» **Task statement**: Transcribe only part of the material below: the lines from the one containing "ATOM 118 O O" through the one containing "ATOM 126 O O", inclusive, exactly as written.
*** Opening of Records supplied ***
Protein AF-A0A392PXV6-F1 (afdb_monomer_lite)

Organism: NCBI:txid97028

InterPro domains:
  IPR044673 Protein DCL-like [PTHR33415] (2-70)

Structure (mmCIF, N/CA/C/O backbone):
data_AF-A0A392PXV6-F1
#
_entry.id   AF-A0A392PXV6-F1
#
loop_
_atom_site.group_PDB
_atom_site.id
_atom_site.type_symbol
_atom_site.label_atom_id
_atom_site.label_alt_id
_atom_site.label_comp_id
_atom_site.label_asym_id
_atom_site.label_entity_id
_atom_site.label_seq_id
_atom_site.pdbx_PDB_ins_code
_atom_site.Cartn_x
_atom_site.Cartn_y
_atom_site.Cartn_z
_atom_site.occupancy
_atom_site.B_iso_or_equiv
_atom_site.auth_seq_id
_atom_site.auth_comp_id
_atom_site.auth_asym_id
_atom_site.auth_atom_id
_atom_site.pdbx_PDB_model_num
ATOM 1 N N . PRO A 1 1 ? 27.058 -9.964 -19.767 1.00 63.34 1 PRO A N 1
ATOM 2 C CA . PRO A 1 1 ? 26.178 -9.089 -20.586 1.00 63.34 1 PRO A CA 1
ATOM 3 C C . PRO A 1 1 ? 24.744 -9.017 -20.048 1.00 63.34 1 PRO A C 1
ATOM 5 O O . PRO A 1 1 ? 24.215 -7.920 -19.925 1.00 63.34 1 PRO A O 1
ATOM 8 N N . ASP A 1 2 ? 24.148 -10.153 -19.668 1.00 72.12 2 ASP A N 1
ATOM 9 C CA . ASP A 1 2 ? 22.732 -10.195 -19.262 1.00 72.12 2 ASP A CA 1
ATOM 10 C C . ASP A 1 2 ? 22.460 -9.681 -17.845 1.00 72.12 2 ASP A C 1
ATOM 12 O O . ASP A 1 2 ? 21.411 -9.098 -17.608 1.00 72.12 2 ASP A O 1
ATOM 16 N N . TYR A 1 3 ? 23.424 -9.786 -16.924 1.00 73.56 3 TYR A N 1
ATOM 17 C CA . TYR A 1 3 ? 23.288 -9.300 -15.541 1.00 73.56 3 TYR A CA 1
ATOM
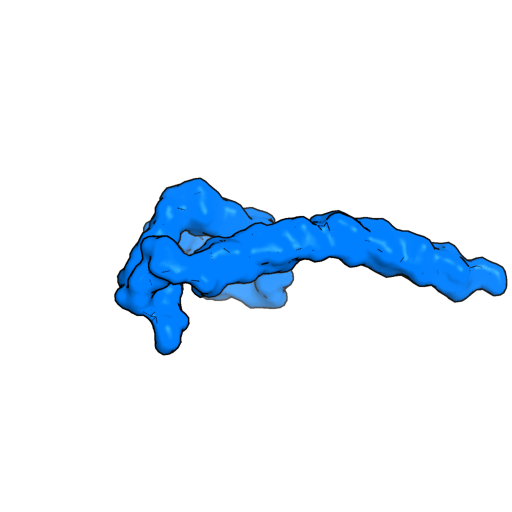 18 C C . TYR A 1 3 ? 22.855 -7.827 -15.438 1.00 73.56 3 TYR A C 1
ATOM 20 O O . TYR A 1 3 ? 22.047 -7.472 -14.587 1.00 73.56 3 TYR A O 1
ATOM 28 N N . ARG A 1 4 ? 23.357 -6.965 -16.332 1.00 81.00 4 ARG A N 1
ATOM 29 C CA . ARG A 1 4 ? 23.015 -5.536 -16.325 1.00 81.00 4 ARG A CA 1
ATOM 30 C C . ARG A 1 4 ? 21.550 -5.301 -16.708 1.00 81.00 4 ARG A C 1
ATOM 32 O O . ARG A 1 4 ? 20.886 -4.524 -16.044 1.00 81.00 4 ARG A O 1
ATOM 39 N N . LYS A 1 5 ? 21.034 -6.062 -17.680 1.00 84.81 5 LYS A N 1
ATOM 40 C CA . LYS A 1 5 ? 19.623 -6.006 -18.096 1.00 84.81 5 LYS A CA 1
ATOM 41 C C . LYS A 1 5 ? 18.671 -6.451 -16.983 1.00 84.81 5 LYS A C 1
ATOM 43 O O . LYS A 1 5 ? 17.619 -5.850 -16.821 1.00 84.81 5 LYS A O 1
ATOM 48 N N . TRP A 1 6 ? 19.039 -7.485 -16.218 1.00 88.38 6 TRP A N 1
ATOM 49 C CA . TRP A 1 6 ? 18.251 -7.928 -15.061 1.00 88.38 6 TRP A CA 1
ATOM 50 C C . TRP A 1 6 ? 18.170 -6.849 -13.985 1.00 88.38 6 TRP A C 1
ATOM 52 O O . TRP A 1 6 ? 17.091 -6.598 -13.464 1.00 88.38 6 TRP A O 1
ATOM 62 N N . LYS A 1 7 ? 19.290 -6.174 -13.712 1.00 89.75 7 LYS A N 1
ATOM 63 C CA . LYS A 1 7 ? 19.341 -5.085 -12.735 1.00 89.75 7 LYS A CA 1
ATOM 64 C C . LYS A 1 7 ? 18.528 -3.862 -13.170 1.00 89.75 7 LYS A C 1
ATOM 66 O O . LYS A 1 7 ? 17.843 -3.267 -12.350 1.00 89.75 7 LYS A O 1
ATOM 71 N N . ASP A 1 8 ? 18.576 -3.508 -14.453 1.00 93.75 8 ASP A N 1
ATOM 72 C CA . ASP A 1 8 ? 17.767 -2.405 -14.986 1.00 93.75 8 ASP A CA 1
ATOM 73 C C . ASP A 1 8 ? 16.265 -2.734 -14.869 1.00 93.75 8 ASP A C 1
ATOM 75 O O . ASP A 1 8 ? 15.482 -1.896 -14.432 1.00 93.75 8 ASP A O 1
ATOM 79 N N . LYS A 1 9 ? 15.871 -3.986 -15.150 1.00 92.19 9 LYS A N 1
ATOM 80 C CA . LYS A 1 9 ? 14.483 -4.448 -14.994 1.00 92.19 9 LYS A CA 1
ATOM 81 C C . LYS A 1 9 ? 14.022 -4.483 -13.536 1.00 92.19 9 LYS A C 1
ATOM 83 O O . LYS A 1 9 ? 12.874 -4.160 -13.256 1.00 92.19 9 LYS A O 1
ATOM 88 N N . GLU A 1 10 ? 14.899 -4.890 -12.624 1.00 93.50 10 GLU A N 1
ATOM 89 C CA . GLU A 1 10 ? 14.639 -4.852 -11.183 1.00 93.50 10 GLU A CA 1
ATOM 90 C C . GLU A 1 10 ? 14.402 -3.415 -10.708 1.00 93.50 10 GLU A C 1
ATOM 92 O O . GLU A 1 10 ? 13.417 -3.166 -10.021 1.00 93.50 10 GLU A O 1
ATOM 97 N N . ASN A 1 11 ? 15.235 -2.463 -11.139 1.00 94.75 11 ASN A N 1
ATOM 98 C CA . ASN A 1 11 ? 15.046 -1.049 -10.820 1.00 94.75 11 ASN A CA 1
ATOM 99 C C . ASN A 1 11 ? 13.724 -0.492 -11.369 1.00 94.75 11 ASN A C 1
ATOM 101 O O . ASN A 1 11 ? 13.023 0.177 -10.626 1.00 94.75 11 ASN A O 1
ATOM 105 N N . GLU A 1 12 ? 13.341 -0.805 -12.613 1.00 95.12 12 GLU A N 1
ATOM 106 C CA . GLU A 1 12 ? 12.033 -0.391 -13.159 1.00 95.12 12 GLU A CA 1
ATOM 107 C C . GLU A 1 12 ? 10.864 -0.888 -12.292 1.00 95.12 12 GLU A C 1
ATOM 109 O O . GLU A 1 12 ? 9.916 -0.155
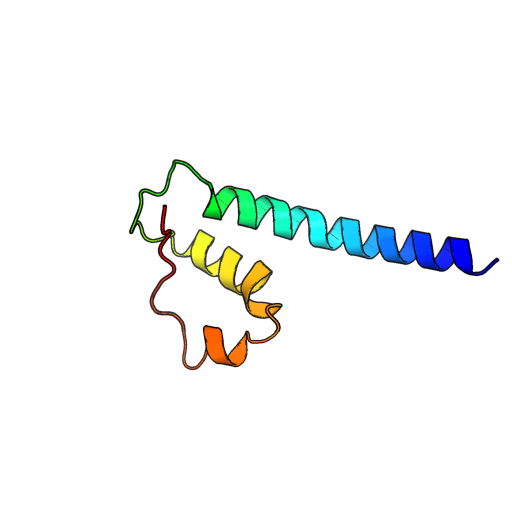 -12.032 1.00 95.12 12 GLU A O 1
ATOM 114 N N . ILE A 1 13 ? 10.939 -2.136 -11.819 1.00 92.50 13 ILE A N 1
ATOM 115 C CA . ILE A 1 13 ? 9.915 -2.716 -10.941 1.00 92.50 13 ILE A CA 1
ATOM 116 C C . ILE A 1 13 ? 9.909 -2.014 -9.578 1.00 92.50 13 ILE A C 1
ATOM 118 O O . ILE A 1 13 ? 8.842 -1.754 -9.025 1.00 92.50 13 ILE A O 1
ATOM 122 N N . LEU A 1 14 ? 11.085 -1.718 -9.020 1.00 93.56 14 LEU A N 1
ATOM 123 C CA . LEU A 1 14 ? 11.195 -1.008 -7.748 1.00 93.56 14 LEU A CA 1
ATOM 124 C C . LEU A 1 14 ? 10.652 0.421 -7.847 1.00 93.56 14 LEU A C 1
ATOM 126 O O . LEU A 1 14 ? 9.923 0.824 -6.946 1.00 93.56 14 LEU A O 1
ATOM 130 N N . ASP A 1 15 ? 10.928 1.136 -8.938 1.00 95.19 15 ASP A N 1
ATOM 131 C CA . ASP A 1 15 ? 10.421 2.492 -9.185 1.00 95.19 15 ASP A CA 1
ATOM 132 C C . ASP A 1 15 ? 8.881 2.523 -9.246 1.00 95.19 15 ASP A C 1
ATOM 134 O O . ASP A 1 15 ? 8.256 3.471 -8.768 1.00 95.19 15 ASP A O 1
ATOM 138 N N . ASP A 1 16 ? 8.252 1.466 -9.772 1.00 90.81 16 ASP A N 1
ATOM 139 C CA . ASP A 1 16 ? 6.790 1.329 -9.801 1.00 90.81 16 ASP A CA 1
ATOM 140 C C . ASP A 1 16 ? 6.200 0.953 -8.424 1.00 90.81 16 ASP A C 1
ATOM 142 O O . ASP A 1 16 ? 5.089 1.369 -8.072 1.00 90.81 16 ASP A O 1
ATOM 146 N N . ILE A 1 17 ? 6.923 0.154 -7.630 1.00 91.06 17 ILE A N 1
ATOM 147 C CA . ILE A 1 17 ? 6.453 -0.378 -6.340 1.00 91.06 17 ILE A CA 1
ATOM 148 C C . ILE A 1 17 ? 6.708 0.595 -5.180 1.00 91.06 17 ILE A C 1
ATOM 150 O O . ILE A 1 17 ? 5.900 0.674 -4.251 1.00 91.06 17 ILE A O 1
ATOM 154 N N . GLU A 1 18 ? 7.810 1.340 -5.194 1.00 93.94 18 GLU A N 1
ATOM 155 C CA . GLU A 1 18 ? 8.199 2.225 -4.093 1.00 93.94 18 GLU A CA 1
ATOM 156 C C . GLU A 1 18 ? 7.108 3.259 -3.740 1.00 93.94 18 GLU A C 1
ATOM 158 O O . GLU A 1 18 ? 6.751 3.347 -2.559 1.00 93.94 18 GLU A O 1
ATOM 163 N N . PRO A 1 19 ? 6.469 3.961 -4.700 1.00 93.62 19 PRO A N 1
ATOM 164 C CA . PRO A 1 19 ? 5.388 4.901 -4.399 1.00 93.62 19 PRO A CA 1
ATOM 165 C C . PRO A 1 19 ? 4.184 4.240 -3.721 1.00 93.62 19 PRO A C 1
ATOM 167 O O . PRO A 1 19 ? 3.535 4.845 -2.868 1.00 93.62 19 PRO A O 1
ATOM 170 N N . ILE A 1 20 ? 3.888 2.987 -4.078 1.00 91.50 20 ILE A N 1
ATOM 171 C CA . ILE A 1 20 ? 2.798 2.204 -3.488 1.00 91.50 20 ILE A CA 1
ATOM 172 C C . ILE A 1 20 ? 3.100 1.893 -2.021 1.00 91.50 20 ILE A C 1
ATOM 174 O O . ILE A 1 20 ? 2.238 2.078 -1.156 1.00 91.50 20 ILE A O 1
ATOM 178 N N . ILE A 1 21 ? 4.326 1.449 -1.735 1.00 90.06 21 ILE A N 1
ATOM 179 C CA . ILE A 1 21 ? 4.774 1.161 -0.370 1.00 90.06 21 ILE A CA 1
ATOM 180 C C . ILE A 1 21 ? 4.746 2.437 0.471 1.00 90.06 21 ILE A C 1
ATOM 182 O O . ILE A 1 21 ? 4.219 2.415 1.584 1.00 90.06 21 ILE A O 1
*** Close of Records supplied ***
» **Solution to the exercise**:
ATOM 118 O O . ILE A 1 13 ? 8.842 -1.754 -9.025 1.00 92.50 13 ILE A O 1
ATOM 122 N N . LEU A 1 14 ? 11.085 -1.718 -9.020 1.00 93.56 14 LEU A N 1
ATOM 123 C CA . LEU A 1 14 ? 11.195 -1.008 -7.748 1.00 93.56 14 LEU A CA 1
ATOM 124 C C . LEU A 1 14 ? 10.652 0.421 -7.847 1.00 93.56 14 LEU A C 1
ATOM 126 O O . LEU A 1 14 ? 9.923 0.824 -6.946 1.00 93.56 14 LEU A O 1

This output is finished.